WORK TO BE COMPLETED: Your job is to return every line in the data holding the string "unknown".

GIVEN ENTRIES:
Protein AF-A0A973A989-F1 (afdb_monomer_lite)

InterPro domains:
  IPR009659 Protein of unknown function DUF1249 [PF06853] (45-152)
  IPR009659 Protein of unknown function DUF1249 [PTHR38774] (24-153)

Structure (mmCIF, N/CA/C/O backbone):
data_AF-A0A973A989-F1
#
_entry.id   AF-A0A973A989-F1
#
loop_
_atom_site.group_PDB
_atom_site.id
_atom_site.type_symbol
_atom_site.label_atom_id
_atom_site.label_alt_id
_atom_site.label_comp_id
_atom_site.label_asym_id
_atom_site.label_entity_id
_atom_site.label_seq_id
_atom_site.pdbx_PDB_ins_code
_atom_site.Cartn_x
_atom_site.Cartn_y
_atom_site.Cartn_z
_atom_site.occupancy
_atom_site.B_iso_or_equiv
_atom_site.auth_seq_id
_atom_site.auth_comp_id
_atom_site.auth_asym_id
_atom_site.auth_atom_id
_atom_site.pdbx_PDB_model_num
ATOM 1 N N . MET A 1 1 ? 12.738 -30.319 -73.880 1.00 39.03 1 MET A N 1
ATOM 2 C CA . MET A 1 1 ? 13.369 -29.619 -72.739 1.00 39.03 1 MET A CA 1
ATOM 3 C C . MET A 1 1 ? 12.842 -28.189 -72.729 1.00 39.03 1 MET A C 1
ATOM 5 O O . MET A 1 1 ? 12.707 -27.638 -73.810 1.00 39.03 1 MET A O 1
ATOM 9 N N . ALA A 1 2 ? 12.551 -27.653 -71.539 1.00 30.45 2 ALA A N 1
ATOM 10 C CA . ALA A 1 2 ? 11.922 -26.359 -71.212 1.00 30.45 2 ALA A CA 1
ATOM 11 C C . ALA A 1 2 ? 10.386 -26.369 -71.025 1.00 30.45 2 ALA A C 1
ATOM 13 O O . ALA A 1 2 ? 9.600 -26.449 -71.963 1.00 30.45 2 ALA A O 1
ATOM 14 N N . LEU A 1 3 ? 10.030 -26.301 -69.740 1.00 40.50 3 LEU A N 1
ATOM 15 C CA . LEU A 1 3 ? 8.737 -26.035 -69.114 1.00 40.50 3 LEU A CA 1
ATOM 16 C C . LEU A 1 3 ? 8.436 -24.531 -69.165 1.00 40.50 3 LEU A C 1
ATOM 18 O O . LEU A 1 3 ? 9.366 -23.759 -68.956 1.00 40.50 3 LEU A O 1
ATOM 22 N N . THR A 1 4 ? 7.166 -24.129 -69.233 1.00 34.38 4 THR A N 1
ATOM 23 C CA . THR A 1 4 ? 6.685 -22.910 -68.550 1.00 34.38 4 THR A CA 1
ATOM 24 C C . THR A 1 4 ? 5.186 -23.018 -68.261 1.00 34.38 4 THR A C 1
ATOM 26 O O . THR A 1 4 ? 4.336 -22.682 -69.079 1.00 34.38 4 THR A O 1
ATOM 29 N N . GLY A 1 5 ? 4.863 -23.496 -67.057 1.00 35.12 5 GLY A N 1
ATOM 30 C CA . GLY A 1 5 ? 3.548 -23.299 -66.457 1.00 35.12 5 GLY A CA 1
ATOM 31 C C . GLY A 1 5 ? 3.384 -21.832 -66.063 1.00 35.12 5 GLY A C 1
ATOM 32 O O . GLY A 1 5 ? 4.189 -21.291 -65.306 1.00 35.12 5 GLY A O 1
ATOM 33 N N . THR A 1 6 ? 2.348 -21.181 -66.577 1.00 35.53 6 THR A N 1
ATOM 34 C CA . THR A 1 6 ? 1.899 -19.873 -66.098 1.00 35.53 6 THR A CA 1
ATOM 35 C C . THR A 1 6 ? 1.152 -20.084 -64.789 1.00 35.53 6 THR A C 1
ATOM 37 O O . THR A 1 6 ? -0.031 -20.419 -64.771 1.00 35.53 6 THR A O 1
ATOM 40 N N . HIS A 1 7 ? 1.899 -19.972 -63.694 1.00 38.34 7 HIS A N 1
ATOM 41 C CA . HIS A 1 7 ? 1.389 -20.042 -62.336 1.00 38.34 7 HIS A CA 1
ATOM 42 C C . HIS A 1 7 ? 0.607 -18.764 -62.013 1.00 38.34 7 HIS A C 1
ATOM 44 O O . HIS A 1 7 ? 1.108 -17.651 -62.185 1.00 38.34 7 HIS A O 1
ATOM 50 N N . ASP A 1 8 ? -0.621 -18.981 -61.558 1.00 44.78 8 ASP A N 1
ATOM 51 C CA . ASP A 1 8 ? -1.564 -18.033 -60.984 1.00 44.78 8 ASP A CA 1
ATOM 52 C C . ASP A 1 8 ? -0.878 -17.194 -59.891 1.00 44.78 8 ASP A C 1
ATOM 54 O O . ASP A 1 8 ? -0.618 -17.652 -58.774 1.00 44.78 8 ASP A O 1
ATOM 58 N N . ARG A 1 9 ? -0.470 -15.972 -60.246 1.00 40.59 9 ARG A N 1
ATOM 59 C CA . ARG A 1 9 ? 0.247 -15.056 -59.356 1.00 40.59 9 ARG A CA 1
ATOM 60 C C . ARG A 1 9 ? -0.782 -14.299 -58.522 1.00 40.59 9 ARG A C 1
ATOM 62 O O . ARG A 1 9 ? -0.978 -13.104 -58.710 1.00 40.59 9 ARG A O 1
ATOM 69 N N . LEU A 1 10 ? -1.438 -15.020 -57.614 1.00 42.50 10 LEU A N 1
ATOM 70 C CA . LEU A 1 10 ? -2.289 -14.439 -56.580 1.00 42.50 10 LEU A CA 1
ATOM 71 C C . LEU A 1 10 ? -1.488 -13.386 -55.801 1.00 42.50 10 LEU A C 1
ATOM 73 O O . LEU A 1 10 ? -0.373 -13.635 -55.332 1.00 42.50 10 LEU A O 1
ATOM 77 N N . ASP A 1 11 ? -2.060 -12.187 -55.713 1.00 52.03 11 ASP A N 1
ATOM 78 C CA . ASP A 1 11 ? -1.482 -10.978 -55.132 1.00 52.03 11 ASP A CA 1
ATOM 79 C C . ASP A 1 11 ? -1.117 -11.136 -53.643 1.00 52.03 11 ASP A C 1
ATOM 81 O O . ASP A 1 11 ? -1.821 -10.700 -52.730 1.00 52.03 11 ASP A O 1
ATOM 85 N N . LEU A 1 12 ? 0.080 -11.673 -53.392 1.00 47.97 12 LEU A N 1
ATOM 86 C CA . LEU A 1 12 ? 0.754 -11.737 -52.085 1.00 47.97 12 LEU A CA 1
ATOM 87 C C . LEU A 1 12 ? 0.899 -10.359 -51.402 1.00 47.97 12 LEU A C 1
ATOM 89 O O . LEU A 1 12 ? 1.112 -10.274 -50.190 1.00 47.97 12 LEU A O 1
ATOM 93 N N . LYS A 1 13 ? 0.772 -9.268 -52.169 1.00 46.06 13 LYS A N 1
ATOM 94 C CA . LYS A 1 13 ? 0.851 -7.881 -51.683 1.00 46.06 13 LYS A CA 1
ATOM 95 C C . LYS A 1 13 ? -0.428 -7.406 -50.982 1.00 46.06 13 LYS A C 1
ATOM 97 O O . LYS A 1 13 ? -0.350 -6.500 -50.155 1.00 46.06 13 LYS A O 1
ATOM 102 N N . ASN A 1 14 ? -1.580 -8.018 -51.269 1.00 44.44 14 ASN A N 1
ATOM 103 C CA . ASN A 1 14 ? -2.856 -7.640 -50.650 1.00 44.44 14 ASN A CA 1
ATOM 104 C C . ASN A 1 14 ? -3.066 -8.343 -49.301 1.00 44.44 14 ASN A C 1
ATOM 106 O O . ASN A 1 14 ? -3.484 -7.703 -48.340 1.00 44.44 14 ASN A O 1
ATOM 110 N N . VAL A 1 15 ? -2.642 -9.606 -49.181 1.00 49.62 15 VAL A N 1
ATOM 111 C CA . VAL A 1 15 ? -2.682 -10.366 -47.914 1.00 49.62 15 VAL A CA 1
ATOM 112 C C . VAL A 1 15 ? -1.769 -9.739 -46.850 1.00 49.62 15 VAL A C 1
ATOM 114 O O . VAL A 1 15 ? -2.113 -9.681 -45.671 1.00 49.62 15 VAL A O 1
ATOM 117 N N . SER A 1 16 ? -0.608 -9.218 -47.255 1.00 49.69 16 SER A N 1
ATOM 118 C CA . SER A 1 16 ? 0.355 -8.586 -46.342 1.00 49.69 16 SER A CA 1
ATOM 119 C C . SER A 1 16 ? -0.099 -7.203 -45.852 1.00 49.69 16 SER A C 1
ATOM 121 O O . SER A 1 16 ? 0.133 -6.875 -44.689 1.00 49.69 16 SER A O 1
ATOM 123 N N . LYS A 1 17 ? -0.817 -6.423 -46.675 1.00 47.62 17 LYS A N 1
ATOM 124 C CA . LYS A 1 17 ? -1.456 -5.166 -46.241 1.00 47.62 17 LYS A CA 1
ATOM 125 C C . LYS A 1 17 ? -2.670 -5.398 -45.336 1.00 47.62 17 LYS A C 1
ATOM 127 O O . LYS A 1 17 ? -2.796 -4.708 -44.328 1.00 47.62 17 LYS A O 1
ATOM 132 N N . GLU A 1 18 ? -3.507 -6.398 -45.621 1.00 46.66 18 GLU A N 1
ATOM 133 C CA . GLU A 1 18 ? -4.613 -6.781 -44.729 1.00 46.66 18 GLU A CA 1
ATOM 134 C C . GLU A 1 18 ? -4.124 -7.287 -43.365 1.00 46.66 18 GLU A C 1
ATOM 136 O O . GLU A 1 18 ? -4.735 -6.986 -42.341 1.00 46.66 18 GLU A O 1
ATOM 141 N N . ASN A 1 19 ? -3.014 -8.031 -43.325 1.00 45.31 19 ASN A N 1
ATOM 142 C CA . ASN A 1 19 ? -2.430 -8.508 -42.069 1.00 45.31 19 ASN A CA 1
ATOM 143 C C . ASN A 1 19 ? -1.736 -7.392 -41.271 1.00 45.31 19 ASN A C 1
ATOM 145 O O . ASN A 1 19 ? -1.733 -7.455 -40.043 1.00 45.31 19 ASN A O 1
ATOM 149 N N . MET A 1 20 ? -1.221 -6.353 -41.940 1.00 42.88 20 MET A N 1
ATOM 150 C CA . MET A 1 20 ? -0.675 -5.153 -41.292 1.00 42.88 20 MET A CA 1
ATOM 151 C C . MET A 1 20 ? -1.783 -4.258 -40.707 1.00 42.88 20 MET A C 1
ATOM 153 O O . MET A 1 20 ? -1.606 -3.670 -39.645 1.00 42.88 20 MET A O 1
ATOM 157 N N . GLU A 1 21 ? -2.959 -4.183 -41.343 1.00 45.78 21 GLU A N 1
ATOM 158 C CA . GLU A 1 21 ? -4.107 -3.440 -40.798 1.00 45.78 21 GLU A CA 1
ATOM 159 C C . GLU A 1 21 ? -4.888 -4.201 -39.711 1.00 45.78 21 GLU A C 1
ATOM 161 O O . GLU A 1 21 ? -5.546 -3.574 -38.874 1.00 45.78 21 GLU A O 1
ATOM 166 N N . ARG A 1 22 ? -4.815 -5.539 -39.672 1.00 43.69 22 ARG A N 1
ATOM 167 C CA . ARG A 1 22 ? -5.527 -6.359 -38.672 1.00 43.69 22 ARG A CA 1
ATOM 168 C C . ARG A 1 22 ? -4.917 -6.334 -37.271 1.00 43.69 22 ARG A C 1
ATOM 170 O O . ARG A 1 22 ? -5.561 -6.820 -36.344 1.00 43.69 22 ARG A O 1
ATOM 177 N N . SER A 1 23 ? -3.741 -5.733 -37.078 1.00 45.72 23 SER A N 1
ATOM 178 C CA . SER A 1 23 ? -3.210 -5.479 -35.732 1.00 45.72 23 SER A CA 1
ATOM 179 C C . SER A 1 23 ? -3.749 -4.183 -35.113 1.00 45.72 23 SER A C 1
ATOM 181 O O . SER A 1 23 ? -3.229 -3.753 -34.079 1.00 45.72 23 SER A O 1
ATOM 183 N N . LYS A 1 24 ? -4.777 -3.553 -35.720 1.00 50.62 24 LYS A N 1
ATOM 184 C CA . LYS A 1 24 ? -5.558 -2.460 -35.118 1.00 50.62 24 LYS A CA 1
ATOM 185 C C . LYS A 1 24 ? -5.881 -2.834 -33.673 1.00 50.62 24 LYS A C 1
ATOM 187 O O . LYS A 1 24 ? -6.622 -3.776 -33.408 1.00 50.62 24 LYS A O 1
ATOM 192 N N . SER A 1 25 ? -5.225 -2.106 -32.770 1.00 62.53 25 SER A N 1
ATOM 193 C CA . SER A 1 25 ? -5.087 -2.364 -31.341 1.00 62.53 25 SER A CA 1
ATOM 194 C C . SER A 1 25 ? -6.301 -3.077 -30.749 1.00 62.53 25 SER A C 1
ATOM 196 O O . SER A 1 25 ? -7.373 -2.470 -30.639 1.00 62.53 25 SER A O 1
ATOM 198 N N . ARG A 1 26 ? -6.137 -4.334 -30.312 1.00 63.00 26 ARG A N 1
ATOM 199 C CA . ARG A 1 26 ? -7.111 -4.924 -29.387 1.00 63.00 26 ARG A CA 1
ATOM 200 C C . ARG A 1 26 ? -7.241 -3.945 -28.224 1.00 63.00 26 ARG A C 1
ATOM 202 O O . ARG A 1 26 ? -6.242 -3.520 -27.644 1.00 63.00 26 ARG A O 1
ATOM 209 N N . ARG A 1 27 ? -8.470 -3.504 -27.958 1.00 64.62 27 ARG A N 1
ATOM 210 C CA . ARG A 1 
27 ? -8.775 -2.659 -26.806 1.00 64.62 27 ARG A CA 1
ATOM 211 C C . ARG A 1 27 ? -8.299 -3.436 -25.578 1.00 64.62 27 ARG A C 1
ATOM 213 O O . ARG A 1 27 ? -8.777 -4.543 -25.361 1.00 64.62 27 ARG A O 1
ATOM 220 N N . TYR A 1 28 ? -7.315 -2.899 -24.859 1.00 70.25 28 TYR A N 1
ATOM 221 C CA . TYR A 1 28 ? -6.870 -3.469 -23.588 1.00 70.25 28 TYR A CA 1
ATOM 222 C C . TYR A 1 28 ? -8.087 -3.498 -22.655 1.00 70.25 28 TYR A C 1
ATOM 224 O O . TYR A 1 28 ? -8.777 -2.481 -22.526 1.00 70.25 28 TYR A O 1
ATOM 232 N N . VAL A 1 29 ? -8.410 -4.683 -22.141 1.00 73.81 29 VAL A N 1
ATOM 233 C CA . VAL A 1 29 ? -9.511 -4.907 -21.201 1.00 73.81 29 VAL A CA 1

SOLUTION:
  IPR009659 Protein of unknown function DUF1249 [PF06853] (45-152)
  IPR009659 Protein of unknown function DUF1249 [PTHR38774] (24-153)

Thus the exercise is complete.